## Data under study
------------------------------------
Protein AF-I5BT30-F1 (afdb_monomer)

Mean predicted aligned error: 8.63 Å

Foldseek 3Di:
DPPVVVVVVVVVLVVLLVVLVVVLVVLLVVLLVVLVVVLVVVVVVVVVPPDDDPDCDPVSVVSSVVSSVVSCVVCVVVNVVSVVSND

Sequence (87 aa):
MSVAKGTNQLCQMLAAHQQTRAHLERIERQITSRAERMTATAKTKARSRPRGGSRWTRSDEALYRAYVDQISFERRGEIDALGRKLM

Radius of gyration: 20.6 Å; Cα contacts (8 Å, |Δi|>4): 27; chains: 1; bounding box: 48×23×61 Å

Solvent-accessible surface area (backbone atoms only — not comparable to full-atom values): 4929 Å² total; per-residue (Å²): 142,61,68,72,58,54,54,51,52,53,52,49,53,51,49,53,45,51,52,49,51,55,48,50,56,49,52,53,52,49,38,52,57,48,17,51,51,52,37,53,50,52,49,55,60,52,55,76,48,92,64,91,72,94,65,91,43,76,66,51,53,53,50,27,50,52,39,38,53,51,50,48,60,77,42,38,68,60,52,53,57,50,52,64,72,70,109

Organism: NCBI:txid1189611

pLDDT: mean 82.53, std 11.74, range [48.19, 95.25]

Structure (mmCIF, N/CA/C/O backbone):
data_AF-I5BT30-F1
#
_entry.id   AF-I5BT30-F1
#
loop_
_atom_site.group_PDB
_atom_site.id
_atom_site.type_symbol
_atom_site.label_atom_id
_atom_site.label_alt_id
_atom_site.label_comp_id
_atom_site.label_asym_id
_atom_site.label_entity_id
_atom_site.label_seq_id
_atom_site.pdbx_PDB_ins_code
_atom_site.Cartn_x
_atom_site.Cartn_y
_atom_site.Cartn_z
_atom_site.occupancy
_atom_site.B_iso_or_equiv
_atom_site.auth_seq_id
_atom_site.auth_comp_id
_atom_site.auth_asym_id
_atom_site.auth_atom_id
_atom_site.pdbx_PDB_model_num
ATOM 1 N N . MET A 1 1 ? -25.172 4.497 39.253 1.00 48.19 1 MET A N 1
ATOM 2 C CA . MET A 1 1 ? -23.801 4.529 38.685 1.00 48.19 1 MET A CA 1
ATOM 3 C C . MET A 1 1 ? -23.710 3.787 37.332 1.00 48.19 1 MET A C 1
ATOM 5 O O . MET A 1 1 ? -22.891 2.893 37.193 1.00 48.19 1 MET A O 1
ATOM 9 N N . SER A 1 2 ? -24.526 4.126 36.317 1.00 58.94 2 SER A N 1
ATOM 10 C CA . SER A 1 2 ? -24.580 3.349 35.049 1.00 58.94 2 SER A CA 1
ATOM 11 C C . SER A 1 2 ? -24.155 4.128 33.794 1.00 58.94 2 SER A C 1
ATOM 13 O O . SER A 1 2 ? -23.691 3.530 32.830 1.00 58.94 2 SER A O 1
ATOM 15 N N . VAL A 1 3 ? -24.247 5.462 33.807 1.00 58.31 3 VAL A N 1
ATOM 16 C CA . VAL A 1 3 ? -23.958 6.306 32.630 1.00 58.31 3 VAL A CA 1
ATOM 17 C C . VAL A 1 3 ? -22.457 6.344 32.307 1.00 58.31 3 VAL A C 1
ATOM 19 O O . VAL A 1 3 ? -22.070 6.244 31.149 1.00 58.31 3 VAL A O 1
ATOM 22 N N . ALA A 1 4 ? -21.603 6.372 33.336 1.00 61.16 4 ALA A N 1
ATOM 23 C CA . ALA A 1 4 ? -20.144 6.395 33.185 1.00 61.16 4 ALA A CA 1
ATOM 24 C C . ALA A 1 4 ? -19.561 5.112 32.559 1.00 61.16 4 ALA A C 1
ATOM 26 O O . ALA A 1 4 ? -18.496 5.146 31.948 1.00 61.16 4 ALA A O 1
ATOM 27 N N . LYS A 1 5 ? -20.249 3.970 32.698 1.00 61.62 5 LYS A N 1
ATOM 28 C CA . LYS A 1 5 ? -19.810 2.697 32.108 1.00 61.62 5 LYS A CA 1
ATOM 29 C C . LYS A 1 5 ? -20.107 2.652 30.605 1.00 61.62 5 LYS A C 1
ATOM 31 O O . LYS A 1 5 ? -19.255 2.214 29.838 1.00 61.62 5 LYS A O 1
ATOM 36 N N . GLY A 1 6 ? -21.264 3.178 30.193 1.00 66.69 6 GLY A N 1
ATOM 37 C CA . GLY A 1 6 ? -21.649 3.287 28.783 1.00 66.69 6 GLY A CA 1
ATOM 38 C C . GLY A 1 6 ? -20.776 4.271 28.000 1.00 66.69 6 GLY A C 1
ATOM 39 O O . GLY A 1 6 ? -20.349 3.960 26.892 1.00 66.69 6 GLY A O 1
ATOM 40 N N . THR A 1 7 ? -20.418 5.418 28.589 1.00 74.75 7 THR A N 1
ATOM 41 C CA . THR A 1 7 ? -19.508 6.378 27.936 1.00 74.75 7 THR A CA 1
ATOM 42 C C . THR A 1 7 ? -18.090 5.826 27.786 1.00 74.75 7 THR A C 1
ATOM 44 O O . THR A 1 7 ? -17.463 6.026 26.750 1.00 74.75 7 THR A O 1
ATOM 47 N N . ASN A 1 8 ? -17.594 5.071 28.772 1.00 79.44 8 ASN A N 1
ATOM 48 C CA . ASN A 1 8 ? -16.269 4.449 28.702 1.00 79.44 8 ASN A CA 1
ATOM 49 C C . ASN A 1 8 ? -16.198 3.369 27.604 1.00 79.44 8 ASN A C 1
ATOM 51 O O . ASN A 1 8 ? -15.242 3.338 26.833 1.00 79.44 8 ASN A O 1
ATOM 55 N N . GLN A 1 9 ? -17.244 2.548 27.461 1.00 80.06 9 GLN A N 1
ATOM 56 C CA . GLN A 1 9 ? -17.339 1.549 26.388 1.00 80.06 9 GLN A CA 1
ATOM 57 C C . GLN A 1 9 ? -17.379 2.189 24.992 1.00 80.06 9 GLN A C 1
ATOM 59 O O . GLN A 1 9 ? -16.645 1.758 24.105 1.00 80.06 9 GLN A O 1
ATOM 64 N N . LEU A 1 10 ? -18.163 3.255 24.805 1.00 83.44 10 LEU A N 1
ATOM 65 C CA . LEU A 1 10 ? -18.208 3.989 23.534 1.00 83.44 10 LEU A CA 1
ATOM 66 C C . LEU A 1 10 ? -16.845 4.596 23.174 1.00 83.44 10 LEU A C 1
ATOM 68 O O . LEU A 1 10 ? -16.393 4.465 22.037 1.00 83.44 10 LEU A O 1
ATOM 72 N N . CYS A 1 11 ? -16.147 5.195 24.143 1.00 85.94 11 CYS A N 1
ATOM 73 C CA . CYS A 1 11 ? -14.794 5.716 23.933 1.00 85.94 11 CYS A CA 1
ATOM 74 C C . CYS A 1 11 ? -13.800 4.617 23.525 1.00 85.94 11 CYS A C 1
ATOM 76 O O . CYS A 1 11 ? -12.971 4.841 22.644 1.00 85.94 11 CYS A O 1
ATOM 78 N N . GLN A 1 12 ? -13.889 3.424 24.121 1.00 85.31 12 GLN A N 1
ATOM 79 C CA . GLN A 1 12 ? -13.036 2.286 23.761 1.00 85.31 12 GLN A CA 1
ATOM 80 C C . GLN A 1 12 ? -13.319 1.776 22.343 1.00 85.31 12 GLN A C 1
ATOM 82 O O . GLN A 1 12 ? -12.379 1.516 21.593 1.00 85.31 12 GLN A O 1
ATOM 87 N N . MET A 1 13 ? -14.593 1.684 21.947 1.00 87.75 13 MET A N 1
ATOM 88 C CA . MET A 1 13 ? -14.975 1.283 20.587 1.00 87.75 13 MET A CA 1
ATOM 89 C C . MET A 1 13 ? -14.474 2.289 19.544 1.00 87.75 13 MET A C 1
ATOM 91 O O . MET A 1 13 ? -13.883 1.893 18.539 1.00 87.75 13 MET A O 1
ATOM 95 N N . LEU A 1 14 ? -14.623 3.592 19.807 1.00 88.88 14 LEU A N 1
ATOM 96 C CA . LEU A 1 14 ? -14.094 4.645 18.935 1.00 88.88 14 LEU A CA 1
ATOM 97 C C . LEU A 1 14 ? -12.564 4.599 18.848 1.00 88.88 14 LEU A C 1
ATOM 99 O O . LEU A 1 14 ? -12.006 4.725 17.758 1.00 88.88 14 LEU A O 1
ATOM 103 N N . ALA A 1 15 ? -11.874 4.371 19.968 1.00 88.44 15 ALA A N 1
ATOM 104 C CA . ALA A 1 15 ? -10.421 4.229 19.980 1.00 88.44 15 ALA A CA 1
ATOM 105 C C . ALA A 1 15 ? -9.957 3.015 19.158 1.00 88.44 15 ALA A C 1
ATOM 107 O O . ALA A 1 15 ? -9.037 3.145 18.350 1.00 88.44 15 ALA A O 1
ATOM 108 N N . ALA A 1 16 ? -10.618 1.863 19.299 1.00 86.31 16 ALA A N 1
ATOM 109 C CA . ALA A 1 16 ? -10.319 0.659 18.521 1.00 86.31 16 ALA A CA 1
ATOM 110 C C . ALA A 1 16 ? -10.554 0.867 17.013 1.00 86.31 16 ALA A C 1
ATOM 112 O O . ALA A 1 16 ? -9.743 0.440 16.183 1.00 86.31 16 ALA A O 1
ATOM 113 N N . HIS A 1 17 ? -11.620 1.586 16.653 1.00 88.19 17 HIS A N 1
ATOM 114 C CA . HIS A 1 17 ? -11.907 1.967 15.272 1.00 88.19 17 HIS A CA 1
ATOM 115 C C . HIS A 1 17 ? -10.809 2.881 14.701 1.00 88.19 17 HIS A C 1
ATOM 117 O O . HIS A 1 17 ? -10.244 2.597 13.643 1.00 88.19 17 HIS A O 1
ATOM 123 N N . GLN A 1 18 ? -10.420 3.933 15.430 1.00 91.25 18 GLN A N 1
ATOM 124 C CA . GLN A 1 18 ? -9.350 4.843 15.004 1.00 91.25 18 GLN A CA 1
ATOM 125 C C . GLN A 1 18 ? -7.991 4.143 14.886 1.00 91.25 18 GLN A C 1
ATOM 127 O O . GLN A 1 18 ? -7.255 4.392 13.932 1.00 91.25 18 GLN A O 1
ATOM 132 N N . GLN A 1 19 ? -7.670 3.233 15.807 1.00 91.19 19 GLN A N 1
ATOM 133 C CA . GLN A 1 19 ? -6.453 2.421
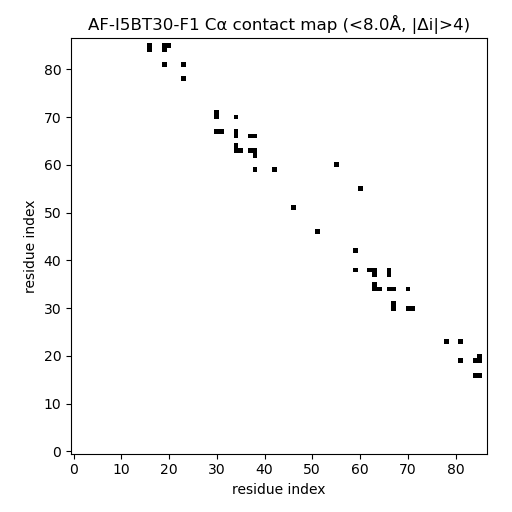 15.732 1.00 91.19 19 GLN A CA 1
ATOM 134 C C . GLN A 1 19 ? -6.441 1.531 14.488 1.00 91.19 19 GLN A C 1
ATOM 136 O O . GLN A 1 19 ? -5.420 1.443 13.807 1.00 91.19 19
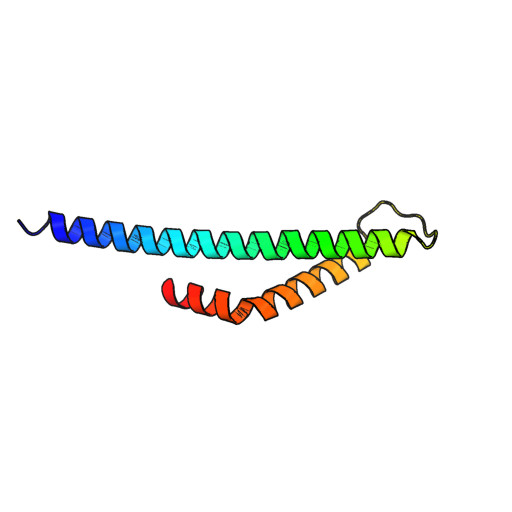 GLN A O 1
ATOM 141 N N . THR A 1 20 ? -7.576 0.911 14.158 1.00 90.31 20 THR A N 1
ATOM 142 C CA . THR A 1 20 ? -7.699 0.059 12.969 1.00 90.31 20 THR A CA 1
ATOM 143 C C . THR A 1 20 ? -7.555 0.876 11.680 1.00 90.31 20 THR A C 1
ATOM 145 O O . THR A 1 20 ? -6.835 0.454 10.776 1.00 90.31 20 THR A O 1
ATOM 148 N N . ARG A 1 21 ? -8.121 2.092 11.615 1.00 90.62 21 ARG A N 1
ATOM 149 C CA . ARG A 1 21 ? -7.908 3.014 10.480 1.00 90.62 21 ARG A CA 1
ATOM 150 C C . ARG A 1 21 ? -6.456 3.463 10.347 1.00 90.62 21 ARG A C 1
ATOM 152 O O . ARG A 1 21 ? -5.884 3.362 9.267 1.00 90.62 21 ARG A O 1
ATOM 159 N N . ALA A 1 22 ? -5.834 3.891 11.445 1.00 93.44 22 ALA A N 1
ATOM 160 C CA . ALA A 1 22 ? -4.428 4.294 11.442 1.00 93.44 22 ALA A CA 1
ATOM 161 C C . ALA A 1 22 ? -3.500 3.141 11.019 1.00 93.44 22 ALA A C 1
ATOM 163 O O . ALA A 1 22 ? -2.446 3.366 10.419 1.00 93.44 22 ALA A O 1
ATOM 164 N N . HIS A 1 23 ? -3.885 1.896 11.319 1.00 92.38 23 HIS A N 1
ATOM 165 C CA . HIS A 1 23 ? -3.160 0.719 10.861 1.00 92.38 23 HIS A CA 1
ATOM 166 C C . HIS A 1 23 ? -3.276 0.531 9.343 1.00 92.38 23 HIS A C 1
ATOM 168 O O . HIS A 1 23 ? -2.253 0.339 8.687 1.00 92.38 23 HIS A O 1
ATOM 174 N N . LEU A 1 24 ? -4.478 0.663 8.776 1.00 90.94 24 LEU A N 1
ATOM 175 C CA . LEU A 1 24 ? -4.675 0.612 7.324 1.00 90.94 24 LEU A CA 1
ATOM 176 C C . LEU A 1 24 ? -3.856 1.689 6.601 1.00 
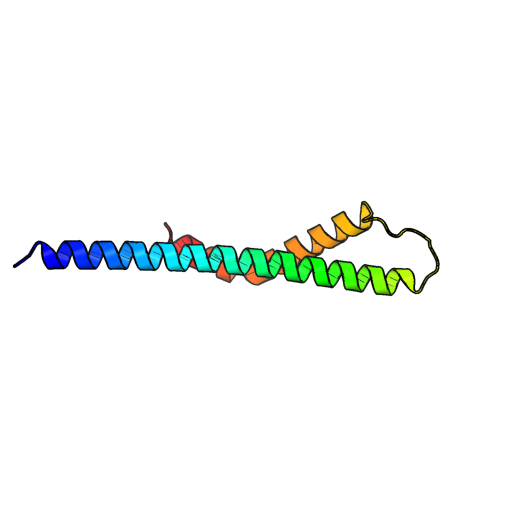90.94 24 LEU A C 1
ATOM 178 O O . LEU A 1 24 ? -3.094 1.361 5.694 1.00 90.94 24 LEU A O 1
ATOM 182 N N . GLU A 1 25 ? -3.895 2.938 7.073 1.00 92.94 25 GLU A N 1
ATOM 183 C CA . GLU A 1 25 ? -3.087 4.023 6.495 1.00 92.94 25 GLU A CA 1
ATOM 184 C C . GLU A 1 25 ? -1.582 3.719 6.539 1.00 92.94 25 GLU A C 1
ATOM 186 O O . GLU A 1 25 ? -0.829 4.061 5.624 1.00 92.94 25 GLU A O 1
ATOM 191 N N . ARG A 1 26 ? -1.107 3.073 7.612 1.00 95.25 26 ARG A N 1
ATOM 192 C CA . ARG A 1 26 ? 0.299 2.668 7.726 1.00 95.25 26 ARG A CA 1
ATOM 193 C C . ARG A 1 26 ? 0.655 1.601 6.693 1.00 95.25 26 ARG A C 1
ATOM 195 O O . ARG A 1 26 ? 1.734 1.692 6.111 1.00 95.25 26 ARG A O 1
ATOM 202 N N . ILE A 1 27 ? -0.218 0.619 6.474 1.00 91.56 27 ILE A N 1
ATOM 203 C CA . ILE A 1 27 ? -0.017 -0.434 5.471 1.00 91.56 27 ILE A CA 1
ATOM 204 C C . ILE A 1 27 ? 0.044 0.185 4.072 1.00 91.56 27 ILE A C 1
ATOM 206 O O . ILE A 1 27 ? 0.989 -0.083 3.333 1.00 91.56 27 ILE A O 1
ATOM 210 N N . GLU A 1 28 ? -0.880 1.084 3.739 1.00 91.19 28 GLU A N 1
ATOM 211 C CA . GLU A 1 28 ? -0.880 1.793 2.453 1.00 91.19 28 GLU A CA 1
------------------------------------
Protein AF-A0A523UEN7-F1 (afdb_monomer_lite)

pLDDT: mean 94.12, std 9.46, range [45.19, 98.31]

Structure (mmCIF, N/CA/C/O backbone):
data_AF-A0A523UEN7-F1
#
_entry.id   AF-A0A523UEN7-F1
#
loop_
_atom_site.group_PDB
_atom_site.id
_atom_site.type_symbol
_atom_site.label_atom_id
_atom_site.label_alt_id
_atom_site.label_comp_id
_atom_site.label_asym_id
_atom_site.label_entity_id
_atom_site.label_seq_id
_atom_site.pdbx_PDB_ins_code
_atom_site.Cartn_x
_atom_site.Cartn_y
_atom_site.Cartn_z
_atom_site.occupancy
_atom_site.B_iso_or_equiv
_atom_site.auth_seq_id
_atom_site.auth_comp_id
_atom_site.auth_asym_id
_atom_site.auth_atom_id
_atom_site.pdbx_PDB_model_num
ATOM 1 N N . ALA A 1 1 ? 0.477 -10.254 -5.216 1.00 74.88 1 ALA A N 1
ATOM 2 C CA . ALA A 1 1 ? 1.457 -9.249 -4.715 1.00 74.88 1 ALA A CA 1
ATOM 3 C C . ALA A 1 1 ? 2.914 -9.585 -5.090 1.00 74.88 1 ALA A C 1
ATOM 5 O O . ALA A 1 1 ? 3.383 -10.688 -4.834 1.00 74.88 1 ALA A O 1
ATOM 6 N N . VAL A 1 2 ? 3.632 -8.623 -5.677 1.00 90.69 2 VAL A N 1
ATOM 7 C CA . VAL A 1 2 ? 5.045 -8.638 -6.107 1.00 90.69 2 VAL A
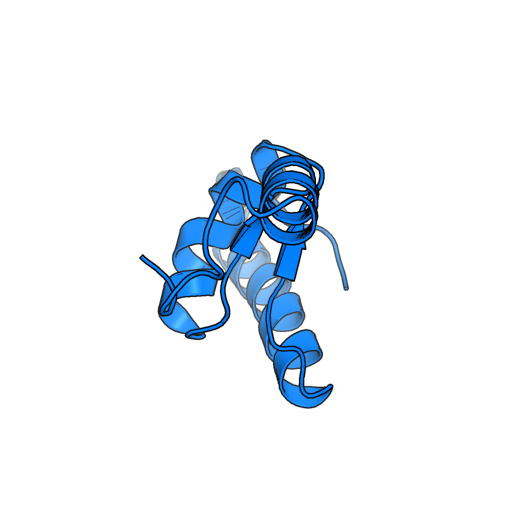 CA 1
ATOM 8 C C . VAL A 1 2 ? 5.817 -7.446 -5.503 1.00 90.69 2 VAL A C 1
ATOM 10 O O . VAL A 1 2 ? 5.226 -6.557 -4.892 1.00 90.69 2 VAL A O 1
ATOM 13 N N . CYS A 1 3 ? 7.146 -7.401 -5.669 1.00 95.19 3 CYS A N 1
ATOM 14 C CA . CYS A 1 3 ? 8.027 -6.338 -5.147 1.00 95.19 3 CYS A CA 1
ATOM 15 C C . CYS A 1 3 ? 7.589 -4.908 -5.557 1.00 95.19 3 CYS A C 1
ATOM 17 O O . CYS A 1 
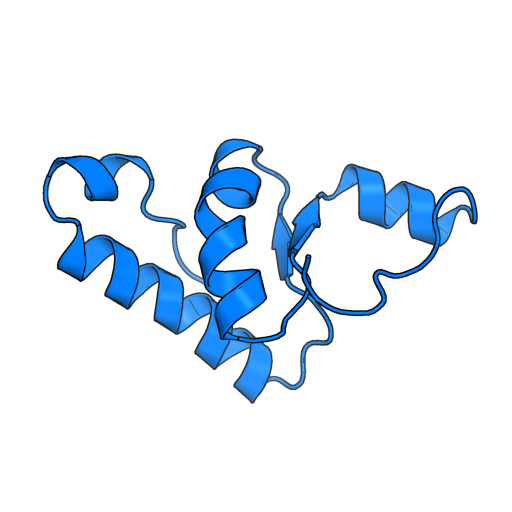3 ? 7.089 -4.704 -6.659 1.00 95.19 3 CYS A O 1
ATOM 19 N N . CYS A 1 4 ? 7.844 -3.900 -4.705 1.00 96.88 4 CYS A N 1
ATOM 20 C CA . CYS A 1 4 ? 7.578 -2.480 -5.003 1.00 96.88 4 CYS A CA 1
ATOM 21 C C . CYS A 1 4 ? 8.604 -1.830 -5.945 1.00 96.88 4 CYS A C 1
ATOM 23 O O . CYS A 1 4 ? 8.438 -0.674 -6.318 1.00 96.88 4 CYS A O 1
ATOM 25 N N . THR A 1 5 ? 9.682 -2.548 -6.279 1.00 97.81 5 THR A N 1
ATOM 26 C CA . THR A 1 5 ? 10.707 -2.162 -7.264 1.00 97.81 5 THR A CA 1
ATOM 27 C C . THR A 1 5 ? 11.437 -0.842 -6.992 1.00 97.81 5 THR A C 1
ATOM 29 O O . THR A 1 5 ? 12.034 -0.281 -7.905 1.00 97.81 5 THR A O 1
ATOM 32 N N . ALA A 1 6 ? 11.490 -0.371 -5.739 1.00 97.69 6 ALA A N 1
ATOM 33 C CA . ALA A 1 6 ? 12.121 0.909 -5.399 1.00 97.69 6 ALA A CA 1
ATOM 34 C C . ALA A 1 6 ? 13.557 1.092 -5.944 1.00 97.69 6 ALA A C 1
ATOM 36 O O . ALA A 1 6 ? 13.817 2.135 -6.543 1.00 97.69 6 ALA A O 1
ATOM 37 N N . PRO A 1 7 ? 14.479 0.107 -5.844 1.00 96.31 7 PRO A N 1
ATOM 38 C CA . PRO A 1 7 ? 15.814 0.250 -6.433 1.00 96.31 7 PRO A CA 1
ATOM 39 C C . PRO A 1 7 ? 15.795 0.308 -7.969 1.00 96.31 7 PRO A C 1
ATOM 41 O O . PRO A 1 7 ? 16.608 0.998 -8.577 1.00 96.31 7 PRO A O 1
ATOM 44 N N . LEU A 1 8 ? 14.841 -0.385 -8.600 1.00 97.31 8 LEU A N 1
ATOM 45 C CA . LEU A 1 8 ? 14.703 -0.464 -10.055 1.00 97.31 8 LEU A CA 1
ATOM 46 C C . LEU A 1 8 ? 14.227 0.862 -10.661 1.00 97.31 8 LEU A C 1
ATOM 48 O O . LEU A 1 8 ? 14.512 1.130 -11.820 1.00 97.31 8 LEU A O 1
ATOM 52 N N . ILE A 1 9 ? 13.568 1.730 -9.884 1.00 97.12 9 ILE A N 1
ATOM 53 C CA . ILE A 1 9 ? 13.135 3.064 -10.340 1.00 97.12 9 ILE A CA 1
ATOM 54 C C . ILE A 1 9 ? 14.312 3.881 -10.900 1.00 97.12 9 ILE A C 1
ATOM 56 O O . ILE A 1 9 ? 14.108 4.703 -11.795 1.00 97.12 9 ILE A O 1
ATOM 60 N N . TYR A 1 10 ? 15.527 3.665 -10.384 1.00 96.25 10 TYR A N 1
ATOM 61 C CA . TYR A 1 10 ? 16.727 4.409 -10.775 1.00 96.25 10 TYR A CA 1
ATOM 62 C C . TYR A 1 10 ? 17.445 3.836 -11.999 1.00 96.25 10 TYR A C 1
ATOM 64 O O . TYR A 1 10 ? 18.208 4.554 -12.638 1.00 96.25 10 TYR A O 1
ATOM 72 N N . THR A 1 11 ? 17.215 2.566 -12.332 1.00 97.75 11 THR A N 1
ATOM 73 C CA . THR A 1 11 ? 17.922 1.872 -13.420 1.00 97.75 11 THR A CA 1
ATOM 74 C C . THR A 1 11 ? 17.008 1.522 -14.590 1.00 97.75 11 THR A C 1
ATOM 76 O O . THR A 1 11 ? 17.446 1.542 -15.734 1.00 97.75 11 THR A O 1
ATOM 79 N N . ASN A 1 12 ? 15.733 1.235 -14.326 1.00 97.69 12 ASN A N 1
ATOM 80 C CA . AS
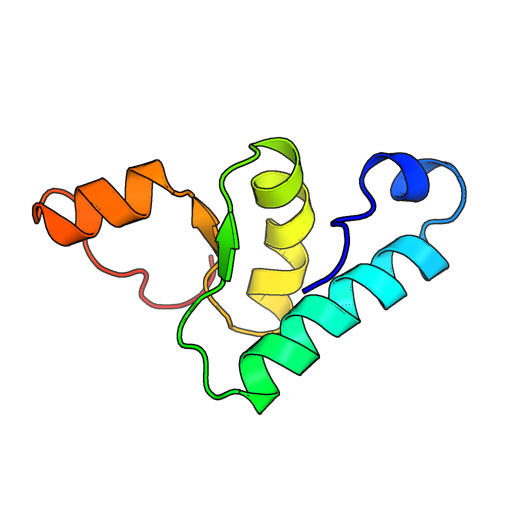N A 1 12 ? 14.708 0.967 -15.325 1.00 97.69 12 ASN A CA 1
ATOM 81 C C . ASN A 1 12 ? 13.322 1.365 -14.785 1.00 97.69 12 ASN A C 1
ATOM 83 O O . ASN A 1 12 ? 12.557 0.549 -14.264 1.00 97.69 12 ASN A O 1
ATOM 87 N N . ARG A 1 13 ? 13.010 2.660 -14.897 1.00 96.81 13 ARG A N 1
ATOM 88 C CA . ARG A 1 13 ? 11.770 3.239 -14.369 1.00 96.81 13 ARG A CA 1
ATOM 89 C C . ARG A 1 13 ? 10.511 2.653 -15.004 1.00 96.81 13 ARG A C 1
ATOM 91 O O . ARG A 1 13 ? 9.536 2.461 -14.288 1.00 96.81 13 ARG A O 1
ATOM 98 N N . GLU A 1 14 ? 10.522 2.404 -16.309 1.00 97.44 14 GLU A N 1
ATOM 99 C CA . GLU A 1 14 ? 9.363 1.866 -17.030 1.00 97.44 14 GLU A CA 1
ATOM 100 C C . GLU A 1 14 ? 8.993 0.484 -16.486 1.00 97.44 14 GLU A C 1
------------------------------------
## About this task
Lines with the word "Protein" in the data need counting; report the count alone.

## Task output
2